シャンパーニュのボトルに描かれた繊細なアネモネの花を見つめる時、多くの人はベル エポックを連想するでしょう。しかし、メゾンの真髄と歴史的功績を日常の中で最も純粋に体現しているのは、スタンダード・キュヴェであるペリエ ジュエ グラン ブリュットです。今回は、酒類専門の編集者、そして歴史研究者の視点から、世界初の辛口(ブリュット)を生み出した名門の傑作を紐解きます。
① 歴史・背景(創業・蔵元・ブランドの歩み)
ペリエ ジュエの物語は1811年、ピエール・ニコラ・ペリエとアデル・ジュエの結婚から始まりました。エペルネを拠点としたこのメゾンが歴史を塗り替えたのは1846年のことです。当時、シャンパーニュは甘口が主流でしたが、メゾンは顧客の好みの変化を察知し、加糖を極限まで抑えたキュヴェ Kを試作しました。
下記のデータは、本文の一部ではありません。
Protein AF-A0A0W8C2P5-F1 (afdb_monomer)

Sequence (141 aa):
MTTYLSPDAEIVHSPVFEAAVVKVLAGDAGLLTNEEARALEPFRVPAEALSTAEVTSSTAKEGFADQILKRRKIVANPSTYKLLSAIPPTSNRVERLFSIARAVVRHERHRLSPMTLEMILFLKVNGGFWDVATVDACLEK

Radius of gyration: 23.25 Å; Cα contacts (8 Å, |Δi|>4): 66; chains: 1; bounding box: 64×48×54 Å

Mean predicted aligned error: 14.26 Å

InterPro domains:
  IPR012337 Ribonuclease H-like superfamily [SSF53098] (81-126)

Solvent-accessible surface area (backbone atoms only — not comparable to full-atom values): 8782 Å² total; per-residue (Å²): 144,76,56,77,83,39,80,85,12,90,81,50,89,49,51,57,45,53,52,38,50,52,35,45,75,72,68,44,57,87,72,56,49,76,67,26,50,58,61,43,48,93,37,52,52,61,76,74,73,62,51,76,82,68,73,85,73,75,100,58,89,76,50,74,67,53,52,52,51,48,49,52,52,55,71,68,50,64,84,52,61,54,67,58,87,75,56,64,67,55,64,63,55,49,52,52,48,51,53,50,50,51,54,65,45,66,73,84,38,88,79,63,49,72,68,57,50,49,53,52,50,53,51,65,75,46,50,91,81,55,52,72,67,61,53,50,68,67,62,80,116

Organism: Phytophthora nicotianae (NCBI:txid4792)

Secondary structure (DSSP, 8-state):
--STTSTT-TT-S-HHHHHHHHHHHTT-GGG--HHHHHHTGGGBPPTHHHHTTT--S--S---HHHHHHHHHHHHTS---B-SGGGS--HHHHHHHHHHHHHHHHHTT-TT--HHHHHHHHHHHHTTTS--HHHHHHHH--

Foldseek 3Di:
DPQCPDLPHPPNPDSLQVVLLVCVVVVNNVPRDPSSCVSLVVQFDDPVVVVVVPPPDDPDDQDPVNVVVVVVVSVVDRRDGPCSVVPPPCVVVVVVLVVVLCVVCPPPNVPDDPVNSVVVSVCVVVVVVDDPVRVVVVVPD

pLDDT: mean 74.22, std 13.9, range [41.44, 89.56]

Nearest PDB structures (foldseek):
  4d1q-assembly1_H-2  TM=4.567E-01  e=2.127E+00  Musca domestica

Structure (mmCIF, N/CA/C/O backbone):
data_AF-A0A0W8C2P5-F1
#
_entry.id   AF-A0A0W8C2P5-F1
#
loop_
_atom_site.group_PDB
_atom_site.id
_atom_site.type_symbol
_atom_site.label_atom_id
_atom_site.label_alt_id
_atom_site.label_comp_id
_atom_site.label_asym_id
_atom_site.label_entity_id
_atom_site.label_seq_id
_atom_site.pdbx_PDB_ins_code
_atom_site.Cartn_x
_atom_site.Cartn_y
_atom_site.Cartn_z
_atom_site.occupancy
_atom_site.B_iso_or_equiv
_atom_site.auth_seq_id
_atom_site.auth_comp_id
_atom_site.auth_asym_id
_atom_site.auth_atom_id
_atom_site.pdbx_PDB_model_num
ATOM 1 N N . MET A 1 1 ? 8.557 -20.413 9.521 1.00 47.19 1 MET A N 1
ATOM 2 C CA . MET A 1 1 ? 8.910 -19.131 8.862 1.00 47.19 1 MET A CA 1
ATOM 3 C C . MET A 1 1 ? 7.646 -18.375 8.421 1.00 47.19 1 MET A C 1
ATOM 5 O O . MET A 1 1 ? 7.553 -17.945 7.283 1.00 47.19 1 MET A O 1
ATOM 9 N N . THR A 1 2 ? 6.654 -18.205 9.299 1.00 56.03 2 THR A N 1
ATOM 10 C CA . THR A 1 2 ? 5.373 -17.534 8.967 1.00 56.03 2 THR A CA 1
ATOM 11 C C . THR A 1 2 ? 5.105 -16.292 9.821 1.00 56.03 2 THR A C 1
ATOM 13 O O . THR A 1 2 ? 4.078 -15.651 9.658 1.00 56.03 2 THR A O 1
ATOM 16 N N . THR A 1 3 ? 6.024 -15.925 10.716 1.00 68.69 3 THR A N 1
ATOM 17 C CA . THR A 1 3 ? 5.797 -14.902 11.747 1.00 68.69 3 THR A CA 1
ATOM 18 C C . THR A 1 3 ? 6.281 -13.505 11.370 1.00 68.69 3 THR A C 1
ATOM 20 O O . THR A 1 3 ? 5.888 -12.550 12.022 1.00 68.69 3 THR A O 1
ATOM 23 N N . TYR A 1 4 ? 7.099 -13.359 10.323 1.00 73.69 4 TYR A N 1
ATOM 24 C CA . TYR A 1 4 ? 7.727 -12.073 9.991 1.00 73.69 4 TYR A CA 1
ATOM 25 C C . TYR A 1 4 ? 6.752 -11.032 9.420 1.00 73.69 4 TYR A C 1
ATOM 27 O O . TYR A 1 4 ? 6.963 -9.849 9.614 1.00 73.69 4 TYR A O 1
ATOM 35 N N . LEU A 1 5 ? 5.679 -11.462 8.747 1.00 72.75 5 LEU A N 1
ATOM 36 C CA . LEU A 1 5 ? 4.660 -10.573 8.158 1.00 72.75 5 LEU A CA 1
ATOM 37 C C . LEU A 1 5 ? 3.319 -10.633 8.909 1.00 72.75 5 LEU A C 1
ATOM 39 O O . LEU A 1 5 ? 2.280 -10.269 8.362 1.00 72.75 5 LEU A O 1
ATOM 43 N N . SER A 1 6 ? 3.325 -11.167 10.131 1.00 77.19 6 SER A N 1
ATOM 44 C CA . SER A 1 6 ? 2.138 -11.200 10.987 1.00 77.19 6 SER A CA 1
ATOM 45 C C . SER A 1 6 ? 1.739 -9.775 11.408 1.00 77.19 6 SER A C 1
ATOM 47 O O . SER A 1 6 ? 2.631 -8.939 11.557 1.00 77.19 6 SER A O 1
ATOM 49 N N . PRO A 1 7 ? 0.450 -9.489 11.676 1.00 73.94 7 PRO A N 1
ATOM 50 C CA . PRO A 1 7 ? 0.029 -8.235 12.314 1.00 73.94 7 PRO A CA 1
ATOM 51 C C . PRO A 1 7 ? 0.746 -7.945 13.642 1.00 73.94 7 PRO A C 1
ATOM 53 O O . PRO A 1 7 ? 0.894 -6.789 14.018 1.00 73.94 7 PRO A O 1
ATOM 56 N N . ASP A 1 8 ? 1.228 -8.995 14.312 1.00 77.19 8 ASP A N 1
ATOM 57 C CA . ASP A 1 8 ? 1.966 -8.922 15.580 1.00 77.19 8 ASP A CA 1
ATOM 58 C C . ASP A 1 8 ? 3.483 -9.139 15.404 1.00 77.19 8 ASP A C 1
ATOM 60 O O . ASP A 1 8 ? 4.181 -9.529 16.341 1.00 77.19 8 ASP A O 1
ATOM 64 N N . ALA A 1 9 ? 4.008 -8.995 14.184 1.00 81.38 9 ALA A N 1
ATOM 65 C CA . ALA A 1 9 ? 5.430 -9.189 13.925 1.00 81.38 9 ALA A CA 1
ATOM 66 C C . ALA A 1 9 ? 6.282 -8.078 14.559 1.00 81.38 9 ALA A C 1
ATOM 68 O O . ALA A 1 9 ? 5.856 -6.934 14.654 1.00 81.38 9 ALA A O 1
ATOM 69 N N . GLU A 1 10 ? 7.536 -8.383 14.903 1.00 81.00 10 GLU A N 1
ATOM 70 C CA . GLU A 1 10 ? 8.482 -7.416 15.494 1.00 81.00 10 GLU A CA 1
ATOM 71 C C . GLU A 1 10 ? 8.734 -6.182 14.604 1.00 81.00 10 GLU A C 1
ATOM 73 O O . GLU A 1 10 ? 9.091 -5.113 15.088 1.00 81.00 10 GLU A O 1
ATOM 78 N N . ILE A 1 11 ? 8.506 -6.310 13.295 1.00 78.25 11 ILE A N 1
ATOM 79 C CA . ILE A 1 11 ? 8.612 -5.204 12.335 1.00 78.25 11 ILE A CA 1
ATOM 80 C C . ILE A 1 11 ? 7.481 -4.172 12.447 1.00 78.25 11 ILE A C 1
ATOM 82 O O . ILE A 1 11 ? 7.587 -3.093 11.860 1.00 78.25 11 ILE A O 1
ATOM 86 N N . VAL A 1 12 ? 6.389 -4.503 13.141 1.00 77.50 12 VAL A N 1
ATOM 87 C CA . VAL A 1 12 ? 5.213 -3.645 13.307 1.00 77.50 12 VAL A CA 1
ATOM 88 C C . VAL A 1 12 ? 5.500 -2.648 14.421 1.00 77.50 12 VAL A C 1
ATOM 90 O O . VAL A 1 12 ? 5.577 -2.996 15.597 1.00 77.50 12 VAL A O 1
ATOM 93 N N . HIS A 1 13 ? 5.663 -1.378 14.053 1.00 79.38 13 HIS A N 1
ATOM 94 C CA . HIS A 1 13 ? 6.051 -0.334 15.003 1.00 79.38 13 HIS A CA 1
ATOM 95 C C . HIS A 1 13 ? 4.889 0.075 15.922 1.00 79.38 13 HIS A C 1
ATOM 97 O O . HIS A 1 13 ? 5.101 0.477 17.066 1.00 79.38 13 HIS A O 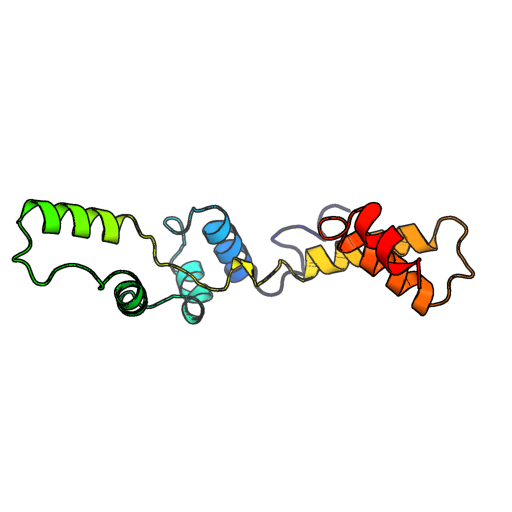1
ATOM 103 N N . SER A 1 14 ? 3.648 0.034 15.427 1.00 85.62 14 SER A N 1
ATOM 104 C CA . SER A 1 14 ? 2.472 0.404 16.219 1.00 85.62 14 SER A CA 1
ATOM 105 C C . SER A 1 14 ? 1.280 -0.500 15.893 1.00 85.62 14 SER A C 1
ATOM 107 O O . SER A 1 14 ? 0.467 -0.157 15.034 1.00 85.62 14 SER A O 1
ATOM 109 N N . PRO A 1 15 ? 1.133 -1.644 16.587 1.00 85.00 15 PRO A N 1
ATOM 110 C CA . PRO A 1 15 ? 0.104 -2.630 16.257 1.00 85.00 15 PRO A CA 1
ATOM 111 C C . PRO A 1 15 ? -1.315 -2.075 16.430 1.00 85.00 15 PRO A C 1
ATOM 113 O O . PRO A 1 15 ? -2.179 -2.315 15.593 1.00 85.00 15 PRO A O 1
ATOM 116 N N . VA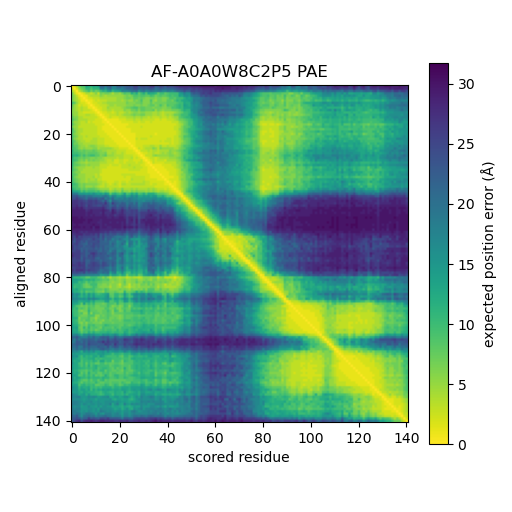L A 1 16 ? -1.550 -1.260 17.466 1.00 88.25 16 VAL A N 1
ATOM 117 C CA . VAL A 1 16 ? -2.861 -0.634 17.722 1.00 88.25 16 VAL A CA 1
ATOM 118 C C . VAL A 1 16 ? -3.231 0.358 16.618 1.00 88.25 16 VAL A C 1
ATOM 120 O O . VAL A 1 16 ? -4.362 0.357 16.139 1.00 88.25 16 VAL A O 1
ATOM 123 N N . PHE A 1 17 ? -2.280 1.191 16.185 1.00 87.50 17 PHE A N 1
ATOM 124 C CA . PHE A 1 17 ? -2.508 2.134 15.094 1.00 87.50 17 PHE A CA 1
ATOM 125 C C . PHE A 1 17 ? -2.751 1.402 13.771 1.00 87.50 17 PHE A C 1
ATOM 127 O O . PHE A 1 17 ? -3.724 1.692 13.082 1.00 87.50 17 PHE A O 1
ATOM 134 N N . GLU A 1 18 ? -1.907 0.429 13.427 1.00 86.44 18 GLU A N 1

これが1856年に正式発表される世界初の辛口シャンパーニュ、ブリュットの原型です。
素材となるブドウの質が良くなければ成立しないこの挑戦は、地方全体の品質向上を促す歴史的な改革となりました。現在もその哲学は、歴代の最高醸造責任者から継承された技とともに、グラン ブリュットの中に脈々と息づいています。
② ブランド・思想・位置づけ
ブランド名は創業者夫妻の姓を合わせたものです。思想を象徴するのは、自然への敬意とアール・ヌーヴォーとの親和性です。1902年にエミール・ガレが描いたアネモネは、ペリエ ジュエが追求する、華やかで繊細、かつ生命力に溢れるスタイルの視覚化でした。
醸造の核にあるのはシャルドネへの深いこだわりです。特にコート・デ・ブラン地区の良質なシャルドネを核に据えることで、他のメゾンとは一線を画す、透き通るようなエレガンスを追求しています。市場では、伝統を重んじながらも時代を先取る感性を持ち続ける、スタイリッシュな革新者として愛されています。
③ 酒質・味わい・特徴
グラン ブリュットをグラスに注ぐと、輝きのある淡いゴールドの中に繊細な泡が立ち上ります。香りは非常にフローラルで、アカシアやサンザシといった白い花、そしてもぎたての洋梨や黄桃のようなフレッシュな果実香が次々と現れます。次第にブリオッシュを思わせる控えめな熟成香が重なり、奥行きを与えます。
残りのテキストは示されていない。